Can anyone see an efficient way to do this?

Is it better to just convert these into an array? I know the Array class has
the 'uniq' method. The problem is that I would still need the rules to then
be objects as well. In other words, even if I put all the objects in an
array and modify the array, I would need to reflect the changes in the
object list itself, such that the duplicate objects no longer exist.

- Jeff

Jeff,

How are you storing the Rules in your RuleSet at the moment? Personally
I'd use an Array (or simply subclass Array) and then you get to use
Array.uniq without shifting objects back and forth.

Stephen

···

On Oct 9, 12:16 pm, "Jeff Nyman" <jeffnyman_nospam@nospam_gmail.com> wrote:

Greetings all.

Does anyone have a good idea of how to write a loop that checks if two
objects are equal? By "equal" here I refer to the 'eql' method, to test if
the objects have the same value.

I have set of Rule objects that will be stored in a RuleList object. I know
how to cycle through the RuleList. I'm just doing this:

$ruleList.selection.each { |rule|
  ...

}The problem is that I need to go through each rule and check if it is equal
to *any* of the other rules that are in the list. If a duplicate is found,
one of the duplicate rules should be removed.
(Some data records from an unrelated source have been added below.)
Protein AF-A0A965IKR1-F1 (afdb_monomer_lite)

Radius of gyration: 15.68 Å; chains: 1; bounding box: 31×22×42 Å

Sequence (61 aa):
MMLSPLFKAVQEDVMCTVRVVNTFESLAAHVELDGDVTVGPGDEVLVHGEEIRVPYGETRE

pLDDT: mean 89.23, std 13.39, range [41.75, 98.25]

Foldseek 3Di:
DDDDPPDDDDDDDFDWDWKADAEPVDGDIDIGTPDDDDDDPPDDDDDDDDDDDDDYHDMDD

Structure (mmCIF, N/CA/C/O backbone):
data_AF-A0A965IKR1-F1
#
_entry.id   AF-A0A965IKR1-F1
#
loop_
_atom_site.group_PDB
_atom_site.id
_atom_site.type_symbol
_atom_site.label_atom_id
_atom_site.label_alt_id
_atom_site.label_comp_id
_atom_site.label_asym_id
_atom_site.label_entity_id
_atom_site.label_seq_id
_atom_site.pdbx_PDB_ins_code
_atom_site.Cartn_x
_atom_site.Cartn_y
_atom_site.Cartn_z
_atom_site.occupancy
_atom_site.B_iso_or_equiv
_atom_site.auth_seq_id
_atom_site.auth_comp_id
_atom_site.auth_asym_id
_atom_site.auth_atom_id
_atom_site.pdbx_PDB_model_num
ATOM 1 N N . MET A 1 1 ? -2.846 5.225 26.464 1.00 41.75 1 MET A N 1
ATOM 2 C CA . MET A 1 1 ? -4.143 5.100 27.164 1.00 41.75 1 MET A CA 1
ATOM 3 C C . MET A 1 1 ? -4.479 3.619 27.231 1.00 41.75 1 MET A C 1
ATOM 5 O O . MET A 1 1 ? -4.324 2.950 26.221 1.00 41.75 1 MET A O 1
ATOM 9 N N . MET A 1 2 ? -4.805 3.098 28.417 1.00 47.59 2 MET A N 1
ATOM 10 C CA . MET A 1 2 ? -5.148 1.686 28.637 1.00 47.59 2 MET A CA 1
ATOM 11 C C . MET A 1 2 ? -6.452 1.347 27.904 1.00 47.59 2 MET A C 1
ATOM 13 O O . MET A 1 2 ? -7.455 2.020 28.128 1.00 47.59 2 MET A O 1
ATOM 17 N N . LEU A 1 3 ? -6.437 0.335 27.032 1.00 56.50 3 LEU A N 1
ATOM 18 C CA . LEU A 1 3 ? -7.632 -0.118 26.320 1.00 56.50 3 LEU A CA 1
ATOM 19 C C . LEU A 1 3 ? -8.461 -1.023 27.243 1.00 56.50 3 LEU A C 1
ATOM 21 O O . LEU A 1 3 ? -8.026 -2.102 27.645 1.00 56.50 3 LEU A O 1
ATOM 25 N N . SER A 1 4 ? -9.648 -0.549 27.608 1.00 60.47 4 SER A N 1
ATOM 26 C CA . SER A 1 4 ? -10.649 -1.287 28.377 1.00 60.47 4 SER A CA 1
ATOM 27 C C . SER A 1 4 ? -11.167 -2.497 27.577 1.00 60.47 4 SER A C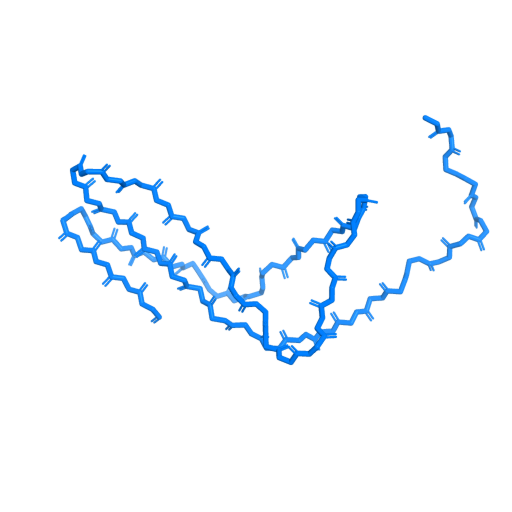 1
ATOM 29 O O . SER A 1 4 ? -11.504 -2.333 26.406 1.00 60.47 4 SER A O 1
ATOM 31 N N . PRO A 1 5 ? -11.340 -3.686 28.183 1.00 56.09 5 PRO A N 1
ATOM 32 C CA . PRO A 1 5 ? -11.700 -4.930 27.482 1.00 56.09 5 PRO A CA 1
ATOM 33 C C . PRO A 1 5 ? -13.185 -5.032 27.067 1.00 56.09 5 PRO A C 1
ATOM 35 O O . PRO A 1 5 ? -13.674 -6.1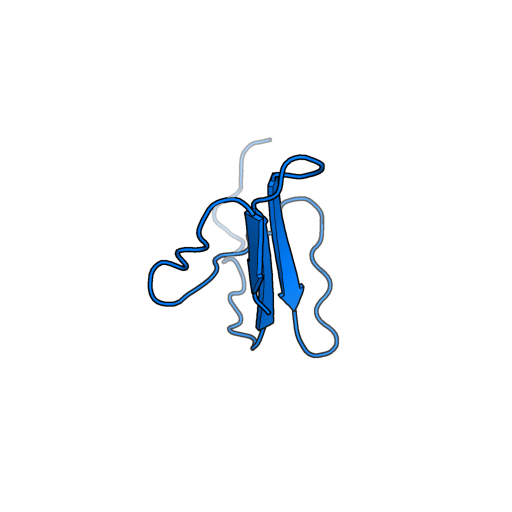26 26.800 1.00 56.09 5 PRO A O 1
ATOM 38 N N . LEU A 1 6 ? -13.927 -3.918 27.047 1.00 64.50 6 LEU A N 1
ATOM 39 C CA . LEU A 1 6 ? -15.383 -3.901 26.834 1.00 64.50 6 LEU A CA 1
ATOM 40 C C . LEU A 1 6 ? -15.823 -3.524 25.411 1.00 64.50 6 LEU A C 1
ATOM 42 O O . LEU A 1 6 ? -17.000 -3.676 25.094 1.00 64.50 6 LEU A O 1
ATOM 46 N N . PHE A 1 7 ? -14.911 -3.064 24.553 1.00 62.25 7 PHE A N 1
ATOM 47 C CA . PHE A 1 7 ? -15.223 -2.704 23.170 1.00 62.25 7 PHE A CA 1
ATOM 48 C C . PHE A 1 7 ? -14.586 -3.724 22.231 1.00 62.25 7 PHE A C 1
ATOM 50 O O . PHE A 1 7 ? -13.372 -3.741 22.042 1.00 62.25 7 PHE A O 1
ATOM 57 N N . LYS A 1 8 ? -15.406 -4.615 21.669 1.00 68.19 8 LYS A N 1
ATOM 58 C CA . LYS A 1 8 ? -14.976 -5.478 20.569 1.00 68.19 8 LYS A CA 1
ATOM 59 C C . LYS A 1 8 ? -14.801 -4.590 19.335 1.00 68.19 8 LYS A C 1
ATOM 61 O O . LYS A 1 8 ? -15.746 -3.892 18.973 1.00 68.19 8 LYS A O 1
ATOM 66 N N . ALA A 1 9 ? -13.621 -4.613 18.717 1.00 75.69 9 ALA A N 1
ATOM 67 C CA . ALA A 1 9 ? -13.398 -3.931 17.446 1.00 75.69 9 ALA A CA 1
ATOM 68 C C . ALA A 1 9 ? -14.400 -4.456 16.404 1.00 75.69 9 ALA A C 1
ATOM 70 O O . ALA A 1 9 ? -14.622 -5.670 16.307 1.00 75.69 9 ALA A O 1
ATOM 71 N N . VAL A 1 10 ? -15.044 -3.543 15.678 1.00 81.94 10 VAL A N 1
ATOM 72 C CA . VAL A 1 10 ? -15.852 -3.897 14.509 1.00 81.94 10 VAL A CA 1
ATOM 73 C C . VAL A 1 10 ? -14.877 -4.120 13.361 1.00 81.94 10 VAL A C 1
ATOM 75 O O . VAL A 1 10 ? -14.002 -3.291 13.137 1.00 81.94 10 VAL A O 1
ATOM 78 N N . GLN A 1 11 ? -15.004 -5.258 12.688 1.00 89.25 11 GLN A N 1
ATOM 79 C CA . GLN A 1 11 ? -14.216 -5.588 11.508 1.00 89.25 11 GLN A CA 1
ATOM 80 C C . GLN A 1 11 ? -15.166 -5.688 10.320 1.00 89.25 11 GLN A C 1
ATOM 82 O O . GLN A 1 11 ? -16.208 -6.340 10.420 1.00 89.25 11 GLN A O 1
ATOM 87 N N . GLU A 1 12 ? -14.800 -5.035 9.226 1.00 91.31 12 GLU A N 1
ATOM 88 C CA . GLU A 1 12 ? -15.533 -5.030 7.967 1.00 91.31 12 GLU A CA 1
ATOM 89 C C . GLU A 1 12 ? -14.541 -5.271 6.830 1.00 91.31 12 GLU A C 1
ATOM 91 O O . GLU A 1 12 ? -13.463 -4.676 6.815 1.00 91.31 12 GLU A O 1
ATOM 96 N N . ASP A 1 13 ? -14.911 -6.149 5.899 1.00 94.62 13 ASP A N 1
ATOM 97 C CA . ASP A 1 13 ? -14.130 -6.416 4.696 1.00 94.62 13 ASP A CA 1
ATOM 98 C C . ASP A 1 13 ? -14.708 -5.600 3.540 1.00 94.62 13 ASP A C 1
ATOM 100 O O . ASP A 1 13 ? -15.890 -5.724 3.205 1.00 94.62 13 ASP A O 1
ATOM 104 N N . VAL A 1 14 ? -13.860 -4.790 2.911 1.00 95.06 14 VAL A N 1
ATOM 105 C CA . VAL A 1 14 ? -14.225 -3.934 1.778 1.00 95.06 14 VAL A CA 1
ATOM 106 C C . VAL A 1 14 ? -13.267 -4.153 0.618 1.00 95.06 14 VAL A C 1
ATOM 108 O O . VAL A 1 14 ? -12.102 -4.511 0.807 1.00 95.06 14 VAL A O 1
ATOM 111 N N . MET A 1 15 ? -13.765 -3.958 -0.600 1.00 96.50 15 MET A N 1
ATOM 112 C CA . MET A 1 15 ? -12.912 -3.977 -1.784 1.00 96.50 15 MET A CA 1
ATOM 113 C C . MET A 1 15 ? -12.006 -2.742 -1.790 1.00 96.50 15 MET A C 1
ATOM 115 O O . MET A 1 15 ? -12.336 -1.707 -1.210 1.00 96.50 15 MET A O 1
ATOM 119 N N . CYS A 1 16 ? -10.835 -2.867 -2.404 1.00 95.69 16 CYS A N 1
ATOM 120 C CA . CYS A 1 16 ? -9.896 -1.764 -2.533 1.00 95.69 16 CYS A CA 1
ATOM 121 C C . CYS A 1 16 ? -9.059 -1.902 -3.803 1.00 95.69 16 CYS A C 1
ATOM 123 O O . CYS A 1 16 ? -8.884 -3.002 -4.337 1.00 95.69 16 CYS A O 1
ATOM 125 N N . THR A 1 17 ? -8.499 -0.777 -4.239 1.00 95.69 17 THR A N 1
ATOM 126 C CA . THR A 1 17 ? -7.500 -0.705 -5.306 1.00 95.69 17 THR A CA 1
ATOM 127 C C . THR A 1 17 ? -6.144 -0.354 -4.701 1.00 95.69 17 THR A C 1
ATOM 129 O O . THR A 1 17 ? -6.034 0.581 -3.902 1.00 95.69 17 THR A O 1
ATOM 132 N N . VAL A 1 18 ? -5.094 -1.093 -5.074 1.00 96.62 18 VAL A N 1
ATOM 133 C CA . VAL A 1 18 ? -3.732 -0.867 -4.569 1.00 96.62 18 VAL A CA 1
ATOM 134 C C . VAL A 1 18 ? -2.828 -0.395 -5.697 1.00 96.62 18 VAL A C 1
ATOM 136 O O . VAL A 1 18 ? -2.374 -1.176 -6.529 1.00 96.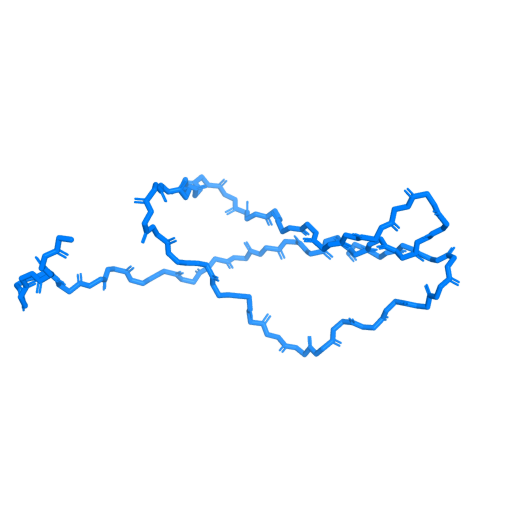62 18 VAL A O 1
ATOM 139 N N . ARG A 1 19 ? -2.491 0.893 -5.667 1.00 97.25 19 ARG A N 1
ATOM 140 C CA . ARG A 1 19 ? -1.555 1.505 -6.604 1.00 97.25 19 ARG A CA 1
ATOM 141 C C . ARG A 1 19 ? -0.135 1.417 -6.064 1.00 97.25 19 ARG A C 1
ATOM 143 O O . ARG A 1 19 ? 0.180 2.010 -5.032 1.00 97.25 19 ARG A O 1
ATOM 150 N N . VAL A 1 20 ? 0.748 0.751 -6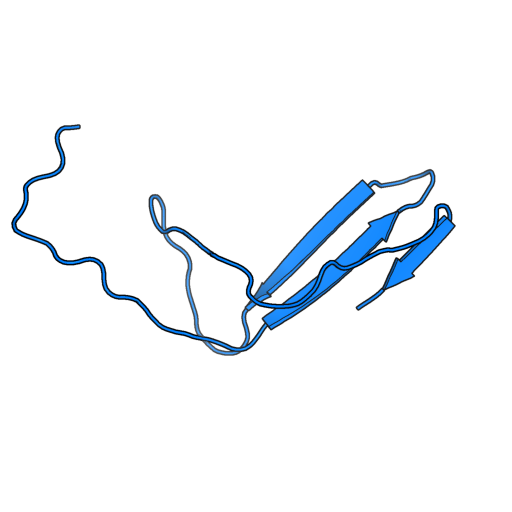.800 1.00 97.75 20 VAL A N 1
ATOM 151 C CA . VAL A 1 20 ? 2.170 0.632 -6.454 1.00 97.75 20 VAL A CA 1
ATOM 152 C C . VAL A 1 20 ? 3.019 1.363 -7.487 1.00 97.75 20 VAL A C 1
ATOM 154 O O . VAL A 1 20 ? 2.949 1.077 -8.682 1.00 97.75 20 VAL A O 1
ATOM 157 N N . VAL A 1 21 ? 3.841 2.298 -7.011 1.00 98.25 21 VAL A N 1
ATOM 158 C CA . VAL A 1 21 ? 4.774 3.102 -7.810 1.00 98.25 21 VAL A CA 1
ATOM 159 C C . VAL A 1 21 ? 6.189 2.748 -7.375 1.00 98.25 21 VAL A C 1
ATOM 161 O O . VAL A 1 21 ? 6.512 2.865 -6.193 1.00 98.25 21 VAL A O 1
ATOM 164 N N . ASN A 1 22 ? 7.030 2.321 -8.316 1.00 98.19 22 ASN A N 1
ATOM 165 C CA . ASN A 1 22 ? 8.437 2.027 -8.065 1.00 98.19 22 ASN A CA 1
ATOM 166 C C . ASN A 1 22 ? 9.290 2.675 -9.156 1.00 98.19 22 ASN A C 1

Every solution I've tried has ended up either removing objects incorrectly
or not finding the duplicates in the first place.

Here's an example of some Rule objects:

<Tendent::Rule:0x2d5f7a8 @filter="first after 202G_OrdAdd",
@value="203G_OrdUpdateFirst", @point="203G_OrdUpdateFirst">
<Tendent::Rule:0x2d5f71c @filter="last", @value="203G_OrdUpdateLast",
@point="203G_OrdUpdateLast">
<Tendent::Rule:0x2d5f6a4 @filter="first after 202G_OrdAdd",
@value="203G_OrdUpdateFirst", @point="203G_OrdUpdateFirst">
<Tendent::Rule:0x2d5f62c @filter="last", @value="203G_OrdUpdateLast",
@point="203G_OrdUpdateLast">

Here is what they look like as strings:

203G_OrdUpdateFirst, first after 202G_OrdAdd, 203G_OrdUpdateFirst
203G_OrdUpdateLast, last, 203G_OrdUpdateLast
203G_OrdUpdateFirst, first after 202G_OrdAdd, 203G_OrdUpdateFirst
203G_OrdUpdateLast, last, 203G_OrdUpdateLast

So as you can see, I have four rules, but actually only two are unique.
(That just happens to be the case here. In other cases, perhaps there will
be six rules, and two will be unique.)

Can anyone see an efficient way to do this?

Is it better to just convert these into an array? I know the Array class has
the 'uniq' method. The problem is that I would still need the rules to then
be objects as well. In other words, even if I put all the objects in an
array and modify the array, I would need to reflect the changes in the
object list itself, such that the duplicate objects no longer exist.

- Jeff

Thank you to all of you!

With everything said here, I definitely have this working now. Not only
that, but I learned a lot more about hash and Set.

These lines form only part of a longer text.